* _Records to use_
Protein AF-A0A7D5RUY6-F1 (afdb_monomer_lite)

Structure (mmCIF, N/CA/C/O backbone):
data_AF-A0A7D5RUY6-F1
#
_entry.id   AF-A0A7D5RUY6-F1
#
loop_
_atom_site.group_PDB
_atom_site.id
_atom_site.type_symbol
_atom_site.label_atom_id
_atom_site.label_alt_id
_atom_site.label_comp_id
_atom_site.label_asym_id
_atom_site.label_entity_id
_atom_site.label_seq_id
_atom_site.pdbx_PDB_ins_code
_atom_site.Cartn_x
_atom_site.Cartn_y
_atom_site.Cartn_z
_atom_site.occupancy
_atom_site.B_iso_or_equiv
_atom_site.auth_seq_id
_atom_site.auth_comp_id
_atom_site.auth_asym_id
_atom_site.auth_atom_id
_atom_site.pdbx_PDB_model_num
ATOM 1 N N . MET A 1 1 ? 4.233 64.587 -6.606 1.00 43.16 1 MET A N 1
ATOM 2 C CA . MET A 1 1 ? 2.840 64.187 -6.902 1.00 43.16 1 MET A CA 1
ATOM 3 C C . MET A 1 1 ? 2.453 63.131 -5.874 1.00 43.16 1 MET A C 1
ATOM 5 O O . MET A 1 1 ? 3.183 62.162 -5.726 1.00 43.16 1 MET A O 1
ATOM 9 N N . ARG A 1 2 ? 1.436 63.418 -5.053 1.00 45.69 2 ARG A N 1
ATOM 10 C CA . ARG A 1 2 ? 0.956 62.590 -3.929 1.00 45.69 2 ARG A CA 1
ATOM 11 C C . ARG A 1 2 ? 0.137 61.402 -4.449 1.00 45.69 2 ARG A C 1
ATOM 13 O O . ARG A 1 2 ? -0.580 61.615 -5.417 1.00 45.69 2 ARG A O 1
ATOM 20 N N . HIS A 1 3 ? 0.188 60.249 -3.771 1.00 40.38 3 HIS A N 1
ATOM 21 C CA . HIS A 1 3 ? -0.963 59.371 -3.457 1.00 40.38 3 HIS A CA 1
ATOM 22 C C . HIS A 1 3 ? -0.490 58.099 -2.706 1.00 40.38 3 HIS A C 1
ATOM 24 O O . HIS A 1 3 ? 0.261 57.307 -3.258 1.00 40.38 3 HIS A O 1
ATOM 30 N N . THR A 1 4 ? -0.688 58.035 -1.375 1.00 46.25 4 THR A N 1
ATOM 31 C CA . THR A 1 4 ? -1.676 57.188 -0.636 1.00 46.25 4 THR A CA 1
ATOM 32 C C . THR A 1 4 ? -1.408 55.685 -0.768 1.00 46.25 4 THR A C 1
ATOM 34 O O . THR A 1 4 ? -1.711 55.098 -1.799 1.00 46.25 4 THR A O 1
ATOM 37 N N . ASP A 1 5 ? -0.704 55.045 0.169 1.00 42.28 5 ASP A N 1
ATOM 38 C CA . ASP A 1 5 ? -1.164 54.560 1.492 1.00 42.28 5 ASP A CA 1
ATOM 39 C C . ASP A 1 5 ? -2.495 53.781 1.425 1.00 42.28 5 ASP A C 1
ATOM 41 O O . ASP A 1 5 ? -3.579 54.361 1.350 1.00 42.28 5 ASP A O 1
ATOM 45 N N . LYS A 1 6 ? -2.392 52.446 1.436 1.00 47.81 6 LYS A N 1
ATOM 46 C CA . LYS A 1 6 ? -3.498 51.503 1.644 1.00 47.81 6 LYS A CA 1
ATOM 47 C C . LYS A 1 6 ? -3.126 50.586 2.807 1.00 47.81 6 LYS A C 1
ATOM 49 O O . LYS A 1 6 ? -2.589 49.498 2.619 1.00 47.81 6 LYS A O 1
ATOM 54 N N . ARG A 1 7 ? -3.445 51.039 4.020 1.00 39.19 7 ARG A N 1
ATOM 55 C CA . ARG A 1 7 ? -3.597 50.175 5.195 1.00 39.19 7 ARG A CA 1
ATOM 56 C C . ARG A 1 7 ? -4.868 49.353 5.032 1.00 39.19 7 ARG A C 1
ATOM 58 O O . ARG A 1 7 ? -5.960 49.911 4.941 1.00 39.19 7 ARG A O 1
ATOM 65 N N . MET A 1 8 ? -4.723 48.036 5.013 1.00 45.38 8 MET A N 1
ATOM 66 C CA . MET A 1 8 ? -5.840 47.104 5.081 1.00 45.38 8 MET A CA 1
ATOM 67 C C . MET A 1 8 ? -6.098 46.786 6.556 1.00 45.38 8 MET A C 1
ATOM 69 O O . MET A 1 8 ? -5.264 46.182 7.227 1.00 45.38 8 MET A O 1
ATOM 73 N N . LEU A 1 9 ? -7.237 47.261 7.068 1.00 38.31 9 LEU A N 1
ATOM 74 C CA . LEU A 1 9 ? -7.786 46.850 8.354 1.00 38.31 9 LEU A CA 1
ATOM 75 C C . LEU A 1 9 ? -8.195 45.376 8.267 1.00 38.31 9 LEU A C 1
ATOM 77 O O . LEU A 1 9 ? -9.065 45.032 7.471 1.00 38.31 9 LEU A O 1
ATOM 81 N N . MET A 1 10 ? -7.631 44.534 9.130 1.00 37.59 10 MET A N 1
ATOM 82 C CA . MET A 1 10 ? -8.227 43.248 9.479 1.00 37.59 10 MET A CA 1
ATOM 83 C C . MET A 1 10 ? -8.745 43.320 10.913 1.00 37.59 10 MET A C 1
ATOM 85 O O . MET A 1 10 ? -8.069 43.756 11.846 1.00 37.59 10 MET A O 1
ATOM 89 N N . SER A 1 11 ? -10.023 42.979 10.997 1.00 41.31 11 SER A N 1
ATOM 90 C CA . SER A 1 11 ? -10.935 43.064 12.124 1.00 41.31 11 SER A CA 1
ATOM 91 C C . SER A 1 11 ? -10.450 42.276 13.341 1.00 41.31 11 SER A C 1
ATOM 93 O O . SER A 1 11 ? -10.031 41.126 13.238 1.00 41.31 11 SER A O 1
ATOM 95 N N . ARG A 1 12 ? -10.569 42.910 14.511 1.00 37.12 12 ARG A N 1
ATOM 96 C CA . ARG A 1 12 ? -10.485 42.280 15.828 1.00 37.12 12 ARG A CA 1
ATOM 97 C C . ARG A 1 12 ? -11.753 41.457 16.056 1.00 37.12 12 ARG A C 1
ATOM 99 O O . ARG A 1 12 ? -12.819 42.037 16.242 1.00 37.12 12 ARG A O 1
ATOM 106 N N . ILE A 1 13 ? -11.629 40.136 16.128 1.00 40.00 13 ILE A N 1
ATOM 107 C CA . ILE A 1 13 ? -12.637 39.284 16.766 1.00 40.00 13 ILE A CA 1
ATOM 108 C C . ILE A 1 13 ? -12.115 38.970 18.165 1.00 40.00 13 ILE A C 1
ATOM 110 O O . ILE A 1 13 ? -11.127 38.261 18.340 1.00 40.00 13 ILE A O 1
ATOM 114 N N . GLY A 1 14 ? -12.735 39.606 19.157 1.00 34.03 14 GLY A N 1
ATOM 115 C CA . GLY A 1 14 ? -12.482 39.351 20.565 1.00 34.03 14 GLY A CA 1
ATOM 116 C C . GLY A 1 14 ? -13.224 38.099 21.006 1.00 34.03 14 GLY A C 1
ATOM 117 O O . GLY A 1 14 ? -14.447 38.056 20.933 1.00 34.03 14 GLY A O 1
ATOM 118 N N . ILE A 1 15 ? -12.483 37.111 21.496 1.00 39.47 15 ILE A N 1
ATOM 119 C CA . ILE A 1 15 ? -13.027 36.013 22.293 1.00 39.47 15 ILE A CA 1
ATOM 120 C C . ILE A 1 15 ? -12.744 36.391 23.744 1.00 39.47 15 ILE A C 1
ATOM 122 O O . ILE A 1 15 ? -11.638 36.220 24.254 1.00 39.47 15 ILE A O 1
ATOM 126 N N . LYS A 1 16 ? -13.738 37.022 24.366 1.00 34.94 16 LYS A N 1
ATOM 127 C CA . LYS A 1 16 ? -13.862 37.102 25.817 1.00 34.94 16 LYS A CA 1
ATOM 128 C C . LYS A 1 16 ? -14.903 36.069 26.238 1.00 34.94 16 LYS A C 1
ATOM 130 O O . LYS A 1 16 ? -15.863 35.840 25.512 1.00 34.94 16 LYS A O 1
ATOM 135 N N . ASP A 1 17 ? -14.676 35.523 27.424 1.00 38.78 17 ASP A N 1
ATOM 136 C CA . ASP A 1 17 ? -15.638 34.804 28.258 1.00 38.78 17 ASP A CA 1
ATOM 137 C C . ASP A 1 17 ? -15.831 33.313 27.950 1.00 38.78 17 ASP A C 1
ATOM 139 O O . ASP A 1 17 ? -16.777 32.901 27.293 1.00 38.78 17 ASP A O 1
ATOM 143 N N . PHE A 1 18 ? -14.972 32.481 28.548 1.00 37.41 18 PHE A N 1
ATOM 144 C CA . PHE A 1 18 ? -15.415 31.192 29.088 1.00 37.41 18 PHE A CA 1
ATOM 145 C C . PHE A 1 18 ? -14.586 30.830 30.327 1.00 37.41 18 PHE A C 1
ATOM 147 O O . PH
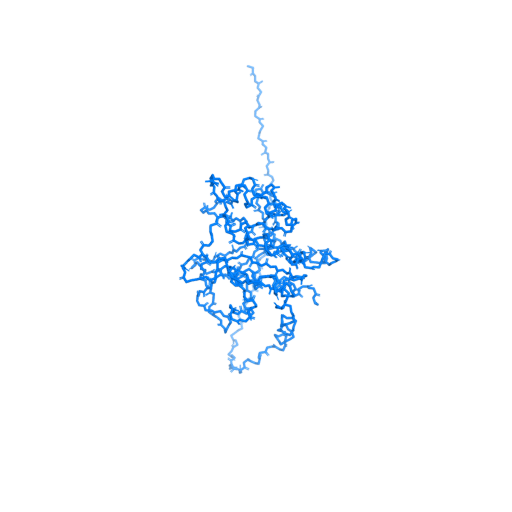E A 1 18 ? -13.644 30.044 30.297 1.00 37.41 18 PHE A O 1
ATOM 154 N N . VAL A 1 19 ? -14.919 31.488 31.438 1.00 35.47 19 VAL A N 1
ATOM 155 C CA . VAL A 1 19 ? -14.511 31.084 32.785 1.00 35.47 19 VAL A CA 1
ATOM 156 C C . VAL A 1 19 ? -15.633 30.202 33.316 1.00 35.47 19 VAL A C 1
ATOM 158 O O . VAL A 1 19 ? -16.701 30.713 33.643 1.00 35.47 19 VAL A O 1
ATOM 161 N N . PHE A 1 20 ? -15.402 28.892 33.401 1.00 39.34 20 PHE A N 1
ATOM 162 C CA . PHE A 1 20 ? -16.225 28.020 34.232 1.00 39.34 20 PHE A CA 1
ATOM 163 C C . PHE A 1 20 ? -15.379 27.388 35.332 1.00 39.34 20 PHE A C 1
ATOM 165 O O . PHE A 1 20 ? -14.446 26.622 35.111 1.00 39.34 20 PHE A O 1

* _What the exercise asks_
Using the data above, extract exactly the lines from the one that holds "ATOM 114 N N" to the one that holds "ATOM 116 C C", both ends included, and no others.

* _Result below_
ATOM 114 N N . GLY A 1 14 ? -12.735 39.606 19.157 1.00 34.03 14 GLY A N 1
ATOM 115 C CA . GLY A 1 14 ? -12.482 39.351 20.565 1.00 34.03 14 GLY A CA 1
ATOM 116 C C . GLY A 1 14 ? -13.224 38.099 21.006 1.00 34.03 14 GLY A C 1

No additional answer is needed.